_What you need to do_. For the entries that follow, restate word for word the line containing "ATOM 88 N N", the line containing "ATOM 93 N N", and every line that lies between them.

_Recorded information_.
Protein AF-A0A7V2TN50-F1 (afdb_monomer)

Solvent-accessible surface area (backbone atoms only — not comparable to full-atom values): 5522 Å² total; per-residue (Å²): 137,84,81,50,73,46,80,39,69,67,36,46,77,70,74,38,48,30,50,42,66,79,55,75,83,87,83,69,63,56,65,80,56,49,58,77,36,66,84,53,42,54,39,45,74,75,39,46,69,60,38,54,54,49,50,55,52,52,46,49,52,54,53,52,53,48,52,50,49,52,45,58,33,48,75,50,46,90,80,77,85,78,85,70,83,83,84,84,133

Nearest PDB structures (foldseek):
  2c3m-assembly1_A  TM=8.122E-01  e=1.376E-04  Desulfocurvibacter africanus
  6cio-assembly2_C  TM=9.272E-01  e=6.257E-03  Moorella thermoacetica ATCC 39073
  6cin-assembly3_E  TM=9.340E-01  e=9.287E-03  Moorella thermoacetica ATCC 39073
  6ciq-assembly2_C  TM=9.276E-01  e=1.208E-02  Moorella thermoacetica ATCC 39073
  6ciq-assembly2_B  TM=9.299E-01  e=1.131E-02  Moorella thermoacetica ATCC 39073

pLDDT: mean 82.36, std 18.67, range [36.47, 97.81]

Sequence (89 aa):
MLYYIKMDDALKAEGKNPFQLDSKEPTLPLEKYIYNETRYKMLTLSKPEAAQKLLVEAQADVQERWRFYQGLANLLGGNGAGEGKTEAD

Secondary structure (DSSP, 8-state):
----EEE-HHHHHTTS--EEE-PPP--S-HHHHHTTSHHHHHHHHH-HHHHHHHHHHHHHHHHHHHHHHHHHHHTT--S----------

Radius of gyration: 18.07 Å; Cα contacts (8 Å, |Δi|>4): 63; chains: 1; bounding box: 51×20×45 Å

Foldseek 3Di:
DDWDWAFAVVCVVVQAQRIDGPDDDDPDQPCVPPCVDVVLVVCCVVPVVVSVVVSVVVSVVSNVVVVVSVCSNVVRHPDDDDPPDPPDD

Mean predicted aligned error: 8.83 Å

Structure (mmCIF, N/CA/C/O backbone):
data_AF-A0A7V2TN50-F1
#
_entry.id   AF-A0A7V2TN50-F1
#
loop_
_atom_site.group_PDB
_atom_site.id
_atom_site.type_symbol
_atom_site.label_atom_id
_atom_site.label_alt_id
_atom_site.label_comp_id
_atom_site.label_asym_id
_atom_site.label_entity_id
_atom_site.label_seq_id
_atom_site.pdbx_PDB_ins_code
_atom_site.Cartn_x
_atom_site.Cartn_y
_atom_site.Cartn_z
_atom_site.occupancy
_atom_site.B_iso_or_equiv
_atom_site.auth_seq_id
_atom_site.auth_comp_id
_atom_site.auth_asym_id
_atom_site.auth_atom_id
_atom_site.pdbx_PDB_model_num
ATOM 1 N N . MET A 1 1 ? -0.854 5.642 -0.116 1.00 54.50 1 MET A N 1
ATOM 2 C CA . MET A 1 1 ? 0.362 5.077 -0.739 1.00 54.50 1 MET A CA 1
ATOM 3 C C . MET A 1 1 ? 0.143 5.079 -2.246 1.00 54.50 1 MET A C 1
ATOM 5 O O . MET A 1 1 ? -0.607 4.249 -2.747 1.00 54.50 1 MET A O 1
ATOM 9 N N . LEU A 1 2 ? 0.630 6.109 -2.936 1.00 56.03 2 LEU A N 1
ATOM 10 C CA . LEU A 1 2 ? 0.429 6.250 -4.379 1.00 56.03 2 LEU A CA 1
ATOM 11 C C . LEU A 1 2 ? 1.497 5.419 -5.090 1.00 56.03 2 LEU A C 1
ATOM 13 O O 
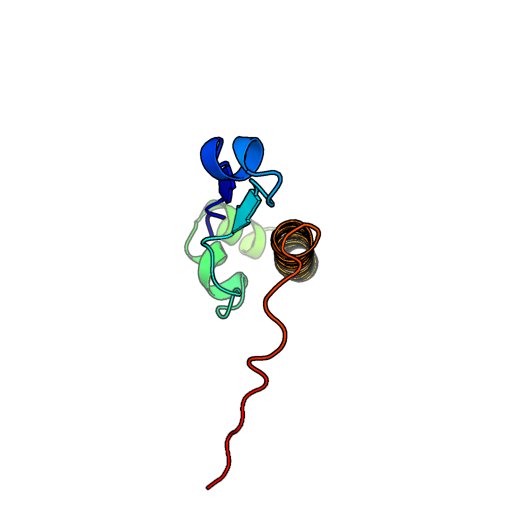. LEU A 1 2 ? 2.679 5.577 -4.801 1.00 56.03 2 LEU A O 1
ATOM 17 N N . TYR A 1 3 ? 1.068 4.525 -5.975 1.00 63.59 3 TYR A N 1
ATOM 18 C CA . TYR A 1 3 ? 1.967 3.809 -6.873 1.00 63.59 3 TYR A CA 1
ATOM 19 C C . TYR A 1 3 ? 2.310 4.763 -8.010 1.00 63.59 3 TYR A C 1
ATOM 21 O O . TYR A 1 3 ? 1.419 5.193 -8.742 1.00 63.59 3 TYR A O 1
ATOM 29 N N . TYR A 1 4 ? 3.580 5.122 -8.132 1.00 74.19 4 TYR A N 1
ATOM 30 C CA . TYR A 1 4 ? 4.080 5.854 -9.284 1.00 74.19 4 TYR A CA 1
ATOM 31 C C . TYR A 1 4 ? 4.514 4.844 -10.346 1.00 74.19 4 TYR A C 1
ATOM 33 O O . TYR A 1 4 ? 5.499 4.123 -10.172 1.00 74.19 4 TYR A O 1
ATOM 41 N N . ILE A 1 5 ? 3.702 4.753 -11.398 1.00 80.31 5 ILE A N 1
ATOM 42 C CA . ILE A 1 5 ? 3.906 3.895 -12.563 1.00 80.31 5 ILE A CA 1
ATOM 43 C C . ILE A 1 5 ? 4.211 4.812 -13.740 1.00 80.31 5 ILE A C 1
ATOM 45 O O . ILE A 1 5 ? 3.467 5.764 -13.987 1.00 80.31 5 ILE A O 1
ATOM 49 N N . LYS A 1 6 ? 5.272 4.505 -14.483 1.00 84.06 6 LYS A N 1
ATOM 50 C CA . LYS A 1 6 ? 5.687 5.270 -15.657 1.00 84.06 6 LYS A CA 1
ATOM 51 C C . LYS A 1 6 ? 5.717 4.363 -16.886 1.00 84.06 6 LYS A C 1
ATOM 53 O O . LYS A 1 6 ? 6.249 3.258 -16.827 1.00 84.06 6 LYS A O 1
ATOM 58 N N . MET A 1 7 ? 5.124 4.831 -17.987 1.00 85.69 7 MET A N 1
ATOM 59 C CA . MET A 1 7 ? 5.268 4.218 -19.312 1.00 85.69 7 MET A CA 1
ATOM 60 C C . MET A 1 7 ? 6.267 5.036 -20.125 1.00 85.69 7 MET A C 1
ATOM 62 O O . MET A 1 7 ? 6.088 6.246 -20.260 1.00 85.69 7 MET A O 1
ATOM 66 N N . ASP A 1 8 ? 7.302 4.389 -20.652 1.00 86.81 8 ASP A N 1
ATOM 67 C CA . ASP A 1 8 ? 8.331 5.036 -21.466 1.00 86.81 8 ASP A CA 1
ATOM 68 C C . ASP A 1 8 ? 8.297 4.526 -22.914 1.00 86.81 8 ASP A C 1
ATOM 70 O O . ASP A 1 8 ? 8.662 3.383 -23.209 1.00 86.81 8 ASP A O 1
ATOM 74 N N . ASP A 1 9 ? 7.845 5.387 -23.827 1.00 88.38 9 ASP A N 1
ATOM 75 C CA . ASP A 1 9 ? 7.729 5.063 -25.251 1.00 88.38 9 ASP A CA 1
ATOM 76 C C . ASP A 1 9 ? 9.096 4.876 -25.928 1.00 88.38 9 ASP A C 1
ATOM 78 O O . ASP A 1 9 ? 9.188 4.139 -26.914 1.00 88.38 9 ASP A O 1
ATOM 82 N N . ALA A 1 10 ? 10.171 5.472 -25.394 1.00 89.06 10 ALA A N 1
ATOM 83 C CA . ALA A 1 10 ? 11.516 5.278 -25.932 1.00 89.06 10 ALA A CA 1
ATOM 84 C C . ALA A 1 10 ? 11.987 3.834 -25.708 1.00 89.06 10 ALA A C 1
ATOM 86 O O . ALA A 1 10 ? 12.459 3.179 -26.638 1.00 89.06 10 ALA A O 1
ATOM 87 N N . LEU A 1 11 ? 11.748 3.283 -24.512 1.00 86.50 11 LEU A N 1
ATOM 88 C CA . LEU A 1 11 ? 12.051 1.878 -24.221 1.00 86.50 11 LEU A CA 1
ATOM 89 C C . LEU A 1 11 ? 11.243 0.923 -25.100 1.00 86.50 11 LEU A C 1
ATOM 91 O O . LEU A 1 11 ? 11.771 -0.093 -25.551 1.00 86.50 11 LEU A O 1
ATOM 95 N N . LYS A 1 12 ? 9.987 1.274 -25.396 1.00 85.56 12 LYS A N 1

* * *

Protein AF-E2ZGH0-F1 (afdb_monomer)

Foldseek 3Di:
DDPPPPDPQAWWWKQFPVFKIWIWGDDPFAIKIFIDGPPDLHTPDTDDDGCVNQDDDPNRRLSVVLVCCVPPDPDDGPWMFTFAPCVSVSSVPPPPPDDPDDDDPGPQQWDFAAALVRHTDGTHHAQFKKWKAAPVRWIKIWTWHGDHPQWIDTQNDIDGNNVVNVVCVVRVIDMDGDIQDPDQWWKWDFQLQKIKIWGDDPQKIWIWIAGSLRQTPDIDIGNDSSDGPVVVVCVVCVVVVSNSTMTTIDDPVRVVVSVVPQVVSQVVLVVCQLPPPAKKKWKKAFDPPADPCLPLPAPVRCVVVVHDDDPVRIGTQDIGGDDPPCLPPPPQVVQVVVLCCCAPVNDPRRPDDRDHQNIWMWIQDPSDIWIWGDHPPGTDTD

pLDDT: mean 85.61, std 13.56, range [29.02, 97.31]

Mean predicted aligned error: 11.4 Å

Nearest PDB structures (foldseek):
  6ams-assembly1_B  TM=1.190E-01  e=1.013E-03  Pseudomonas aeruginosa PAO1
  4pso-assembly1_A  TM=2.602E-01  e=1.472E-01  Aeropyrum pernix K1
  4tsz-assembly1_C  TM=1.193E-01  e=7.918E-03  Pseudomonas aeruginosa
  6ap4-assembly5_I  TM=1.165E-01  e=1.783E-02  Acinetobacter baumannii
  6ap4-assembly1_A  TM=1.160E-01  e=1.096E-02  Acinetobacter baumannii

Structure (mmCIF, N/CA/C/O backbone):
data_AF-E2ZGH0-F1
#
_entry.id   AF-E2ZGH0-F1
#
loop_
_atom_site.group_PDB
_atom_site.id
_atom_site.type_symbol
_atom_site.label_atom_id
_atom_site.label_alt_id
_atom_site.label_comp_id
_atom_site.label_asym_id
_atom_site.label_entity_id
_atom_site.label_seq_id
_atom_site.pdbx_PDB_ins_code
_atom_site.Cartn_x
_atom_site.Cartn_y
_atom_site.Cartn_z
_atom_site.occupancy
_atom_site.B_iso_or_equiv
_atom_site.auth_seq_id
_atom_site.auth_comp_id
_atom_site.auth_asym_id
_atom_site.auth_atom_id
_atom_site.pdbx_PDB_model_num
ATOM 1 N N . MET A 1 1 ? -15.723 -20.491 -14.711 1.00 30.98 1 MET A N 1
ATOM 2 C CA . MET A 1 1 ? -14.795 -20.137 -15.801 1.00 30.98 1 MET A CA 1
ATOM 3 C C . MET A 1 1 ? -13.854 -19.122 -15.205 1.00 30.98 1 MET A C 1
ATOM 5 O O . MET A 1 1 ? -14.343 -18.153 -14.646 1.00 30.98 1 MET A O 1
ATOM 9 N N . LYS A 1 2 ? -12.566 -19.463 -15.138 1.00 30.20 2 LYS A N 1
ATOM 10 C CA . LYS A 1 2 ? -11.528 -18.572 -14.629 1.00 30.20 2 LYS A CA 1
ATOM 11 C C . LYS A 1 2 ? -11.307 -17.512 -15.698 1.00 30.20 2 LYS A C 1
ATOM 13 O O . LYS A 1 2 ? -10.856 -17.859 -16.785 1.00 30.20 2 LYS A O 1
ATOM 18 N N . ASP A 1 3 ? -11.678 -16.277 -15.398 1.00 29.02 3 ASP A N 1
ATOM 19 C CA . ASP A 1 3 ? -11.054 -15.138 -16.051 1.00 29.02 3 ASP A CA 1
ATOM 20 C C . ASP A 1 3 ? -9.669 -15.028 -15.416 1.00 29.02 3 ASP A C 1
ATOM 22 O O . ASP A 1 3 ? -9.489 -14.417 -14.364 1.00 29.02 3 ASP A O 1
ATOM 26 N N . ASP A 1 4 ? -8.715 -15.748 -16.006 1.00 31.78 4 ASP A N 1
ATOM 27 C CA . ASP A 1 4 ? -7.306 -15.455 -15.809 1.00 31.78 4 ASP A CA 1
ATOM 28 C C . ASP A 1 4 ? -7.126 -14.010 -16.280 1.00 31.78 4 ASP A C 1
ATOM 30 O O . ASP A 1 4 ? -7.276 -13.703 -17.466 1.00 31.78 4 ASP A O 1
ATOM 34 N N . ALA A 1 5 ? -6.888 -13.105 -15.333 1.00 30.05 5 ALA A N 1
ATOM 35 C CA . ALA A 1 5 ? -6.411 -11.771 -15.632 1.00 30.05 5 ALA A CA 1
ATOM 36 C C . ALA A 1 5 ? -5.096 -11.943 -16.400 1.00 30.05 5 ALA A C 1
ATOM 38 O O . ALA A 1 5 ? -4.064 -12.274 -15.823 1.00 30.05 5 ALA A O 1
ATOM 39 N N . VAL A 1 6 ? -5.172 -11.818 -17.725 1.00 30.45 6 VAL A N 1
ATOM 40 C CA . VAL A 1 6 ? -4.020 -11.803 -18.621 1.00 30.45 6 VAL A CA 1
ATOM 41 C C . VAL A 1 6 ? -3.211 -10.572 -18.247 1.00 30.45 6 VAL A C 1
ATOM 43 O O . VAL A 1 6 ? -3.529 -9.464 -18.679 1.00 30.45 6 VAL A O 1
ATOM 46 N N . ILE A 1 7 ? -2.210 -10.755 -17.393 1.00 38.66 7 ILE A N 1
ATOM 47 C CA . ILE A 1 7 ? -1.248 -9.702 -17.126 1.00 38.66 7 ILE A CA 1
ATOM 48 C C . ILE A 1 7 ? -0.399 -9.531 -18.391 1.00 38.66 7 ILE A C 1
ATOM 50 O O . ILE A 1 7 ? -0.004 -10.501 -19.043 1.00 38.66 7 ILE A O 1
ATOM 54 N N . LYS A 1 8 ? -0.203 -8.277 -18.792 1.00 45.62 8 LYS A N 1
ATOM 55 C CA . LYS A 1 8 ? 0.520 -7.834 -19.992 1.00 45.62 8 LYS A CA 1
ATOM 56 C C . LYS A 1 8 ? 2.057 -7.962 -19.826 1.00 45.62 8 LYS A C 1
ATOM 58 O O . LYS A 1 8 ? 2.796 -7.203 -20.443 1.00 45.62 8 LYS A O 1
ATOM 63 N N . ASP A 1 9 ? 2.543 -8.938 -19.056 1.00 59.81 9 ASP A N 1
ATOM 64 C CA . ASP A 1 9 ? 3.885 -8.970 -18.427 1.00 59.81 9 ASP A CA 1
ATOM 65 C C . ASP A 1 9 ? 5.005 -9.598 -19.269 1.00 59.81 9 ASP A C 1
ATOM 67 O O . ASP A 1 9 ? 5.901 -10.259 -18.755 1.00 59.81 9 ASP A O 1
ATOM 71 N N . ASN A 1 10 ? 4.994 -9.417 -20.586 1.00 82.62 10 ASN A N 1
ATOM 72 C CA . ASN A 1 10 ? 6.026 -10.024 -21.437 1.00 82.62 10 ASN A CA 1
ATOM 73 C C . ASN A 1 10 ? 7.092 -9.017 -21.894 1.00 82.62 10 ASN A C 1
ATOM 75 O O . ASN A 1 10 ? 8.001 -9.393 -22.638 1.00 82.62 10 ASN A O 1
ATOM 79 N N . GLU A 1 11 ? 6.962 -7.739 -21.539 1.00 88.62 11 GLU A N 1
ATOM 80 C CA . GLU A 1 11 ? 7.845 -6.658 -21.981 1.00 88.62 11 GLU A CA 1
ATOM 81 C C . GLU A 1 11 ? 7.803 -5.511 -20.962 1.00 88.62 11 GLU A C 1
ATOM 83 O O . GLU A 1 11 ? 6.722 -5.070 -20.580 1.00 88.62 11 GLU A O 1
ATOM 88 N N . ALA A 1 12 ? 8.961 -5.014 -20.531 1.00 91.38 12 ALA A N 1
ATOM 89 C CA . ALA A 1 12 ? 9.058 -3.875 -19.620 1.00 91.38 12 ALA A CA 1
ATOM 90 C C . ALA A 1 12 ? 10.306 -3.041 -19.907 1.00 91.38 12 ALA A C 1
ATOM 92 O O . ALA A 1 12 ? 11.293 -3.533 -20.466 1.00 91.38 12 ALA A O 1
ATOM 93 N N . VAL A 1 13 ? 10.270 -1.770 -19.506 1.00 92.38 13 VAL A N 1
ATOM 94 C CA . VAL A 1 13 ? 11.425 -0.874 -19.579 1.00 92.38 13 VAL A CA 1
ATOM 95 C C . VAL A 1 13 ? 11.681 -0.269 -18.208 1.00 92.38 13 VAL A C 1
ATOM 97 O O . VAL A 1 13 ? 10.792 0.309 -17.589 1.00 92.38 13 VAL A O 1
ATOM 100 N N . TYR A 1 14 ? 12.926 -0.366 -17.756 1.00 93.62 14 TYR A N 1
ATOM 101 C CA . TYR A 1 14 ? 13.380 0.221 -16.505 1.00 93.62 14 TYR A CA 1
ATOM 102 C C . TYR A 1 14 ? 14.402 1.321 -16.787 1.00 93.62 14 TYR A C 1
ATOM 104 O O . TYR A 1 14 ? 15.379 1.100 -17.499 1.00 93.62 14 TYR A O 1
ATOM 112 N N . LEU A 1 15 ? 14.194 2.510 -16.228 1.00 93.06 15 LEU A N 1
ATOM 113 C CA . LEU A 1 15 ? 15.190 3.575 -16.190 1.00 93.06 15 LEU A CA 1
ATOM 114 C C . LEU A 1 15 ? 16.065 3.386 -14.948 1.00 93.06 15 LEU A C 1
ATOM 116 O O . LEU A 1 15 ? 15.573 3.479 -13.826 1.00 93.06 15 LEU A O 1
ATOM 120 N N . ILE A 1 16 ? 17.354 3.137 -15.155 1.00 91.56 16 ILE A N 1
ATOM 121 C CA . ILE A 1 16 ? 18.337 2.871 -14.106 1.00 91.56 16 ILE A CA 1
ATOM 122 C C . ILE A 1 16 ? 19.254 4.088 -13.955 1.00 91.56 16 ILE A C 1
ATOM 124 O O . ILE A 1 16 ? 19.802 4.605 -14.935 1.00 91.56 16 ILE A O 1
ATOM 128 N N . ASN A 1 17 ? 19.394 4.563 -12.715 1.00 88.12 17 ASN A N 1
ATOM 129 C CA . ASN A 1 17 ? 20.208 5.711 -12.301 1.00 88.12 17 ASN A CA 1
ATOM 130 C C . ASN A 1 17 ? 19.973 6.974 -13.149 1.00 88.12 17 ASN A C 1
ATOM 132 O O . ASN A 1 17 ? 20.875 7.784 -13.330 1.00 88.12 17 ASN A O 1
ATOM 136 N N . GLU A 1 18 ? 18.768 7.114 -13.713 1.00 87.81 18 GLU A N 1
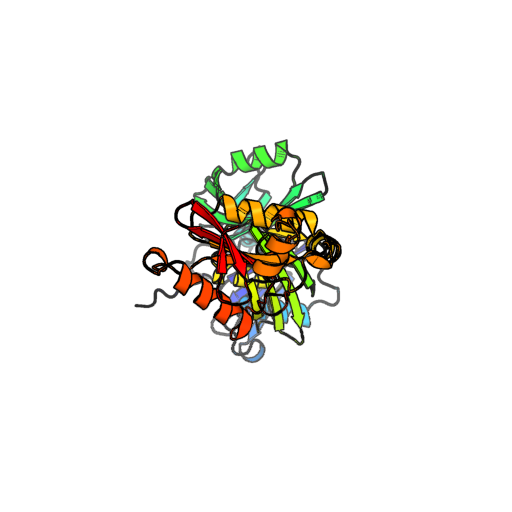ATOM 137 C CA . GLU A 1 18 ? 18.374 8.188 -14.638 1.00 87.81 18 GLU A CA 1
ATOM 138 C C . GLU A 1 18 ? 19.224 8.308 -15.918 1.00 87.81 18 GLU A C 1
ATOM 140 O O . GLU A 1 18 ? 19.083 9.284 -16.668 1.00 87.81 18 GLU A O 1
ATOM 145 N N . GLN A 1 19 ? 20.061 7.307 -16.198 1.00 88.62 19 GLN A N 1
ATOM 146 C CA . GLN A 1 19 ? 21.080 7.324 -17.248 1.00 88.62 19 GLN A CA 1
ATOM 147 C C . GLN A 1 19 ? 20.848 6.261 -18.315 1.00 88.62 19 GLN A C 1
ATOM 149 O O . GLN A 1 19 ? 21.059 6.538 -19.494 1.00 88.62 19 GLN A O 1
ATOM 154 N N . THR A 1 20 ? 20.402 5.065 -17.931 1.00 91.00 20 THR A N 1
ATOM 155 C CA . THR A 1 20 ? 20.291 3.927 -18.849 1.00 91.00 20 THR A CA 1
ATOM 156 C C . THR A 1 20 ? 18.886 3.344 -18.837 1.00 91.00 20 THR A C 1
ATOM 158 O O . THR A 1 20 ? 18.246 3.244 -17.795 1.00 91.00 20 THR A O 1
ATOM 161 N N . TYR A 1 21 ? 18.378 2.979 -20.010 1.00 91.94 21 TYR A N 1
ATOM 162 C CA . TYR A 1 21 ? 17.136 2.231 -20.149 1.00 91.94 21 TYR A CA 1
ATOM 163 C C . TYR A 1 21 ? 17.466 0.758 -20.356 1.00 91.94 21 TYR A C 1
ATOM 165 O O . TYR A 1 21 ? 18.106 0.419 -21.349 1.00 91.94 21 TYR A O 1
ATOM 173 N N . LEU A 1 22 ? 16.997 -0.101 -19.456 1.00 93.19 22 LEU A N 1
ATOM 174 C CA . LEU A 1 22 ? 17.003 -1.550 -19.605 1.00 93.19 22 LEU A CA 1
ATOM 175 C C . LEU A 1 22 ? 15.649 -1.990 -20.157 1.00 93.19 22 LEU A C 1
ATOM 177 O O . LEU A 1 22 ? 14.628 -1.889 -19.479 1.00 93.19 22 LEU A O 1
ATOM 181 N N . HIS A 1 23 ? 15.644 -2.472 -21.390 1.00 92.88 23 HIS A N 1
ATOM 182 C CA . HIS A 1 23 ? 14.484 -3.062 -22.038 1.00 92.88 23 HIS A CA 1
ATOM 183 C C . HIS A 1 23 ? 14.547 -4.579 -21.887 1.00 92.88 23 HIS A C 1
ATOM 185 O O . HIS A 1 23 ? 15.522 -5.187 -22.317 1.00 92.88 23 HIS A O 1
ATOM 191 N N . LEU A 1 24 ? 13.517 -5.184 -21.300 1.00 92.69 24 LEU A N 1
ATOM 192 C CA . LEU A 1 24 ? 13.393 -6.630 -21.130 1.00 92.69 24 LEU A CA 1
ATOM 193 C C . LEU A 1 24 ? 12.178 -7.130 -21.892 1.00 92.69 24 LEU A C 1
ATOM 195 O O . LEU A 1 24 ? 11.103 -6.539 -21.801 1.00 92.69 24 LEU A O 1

_Solution_.
ATOM 88 N N . ALA A 1 12 ? 8.961 -5.014 -20.531 1.00 91.38 12 ALA A N 1
ATOM 89 C CA . ALA A 1 12 ? 9.058 -3.875 -19.620 1.00 91.38 12 ALA A CA 1
ATOM 90 C C . ALA A 1 12 ? 10.306 -3.041 -19.907 1.00 91.38 12 ALA A C 1
ATOM 92 O O . ALA A 1 12 ? 11.293 -3.533 -20.466 1.00 91.38 12 ALA A O 1
ATOM 93 N N . VAL A 1 13 ? 10.270 -1.770 -19.506 1.00 92.38 13 VAL A N 1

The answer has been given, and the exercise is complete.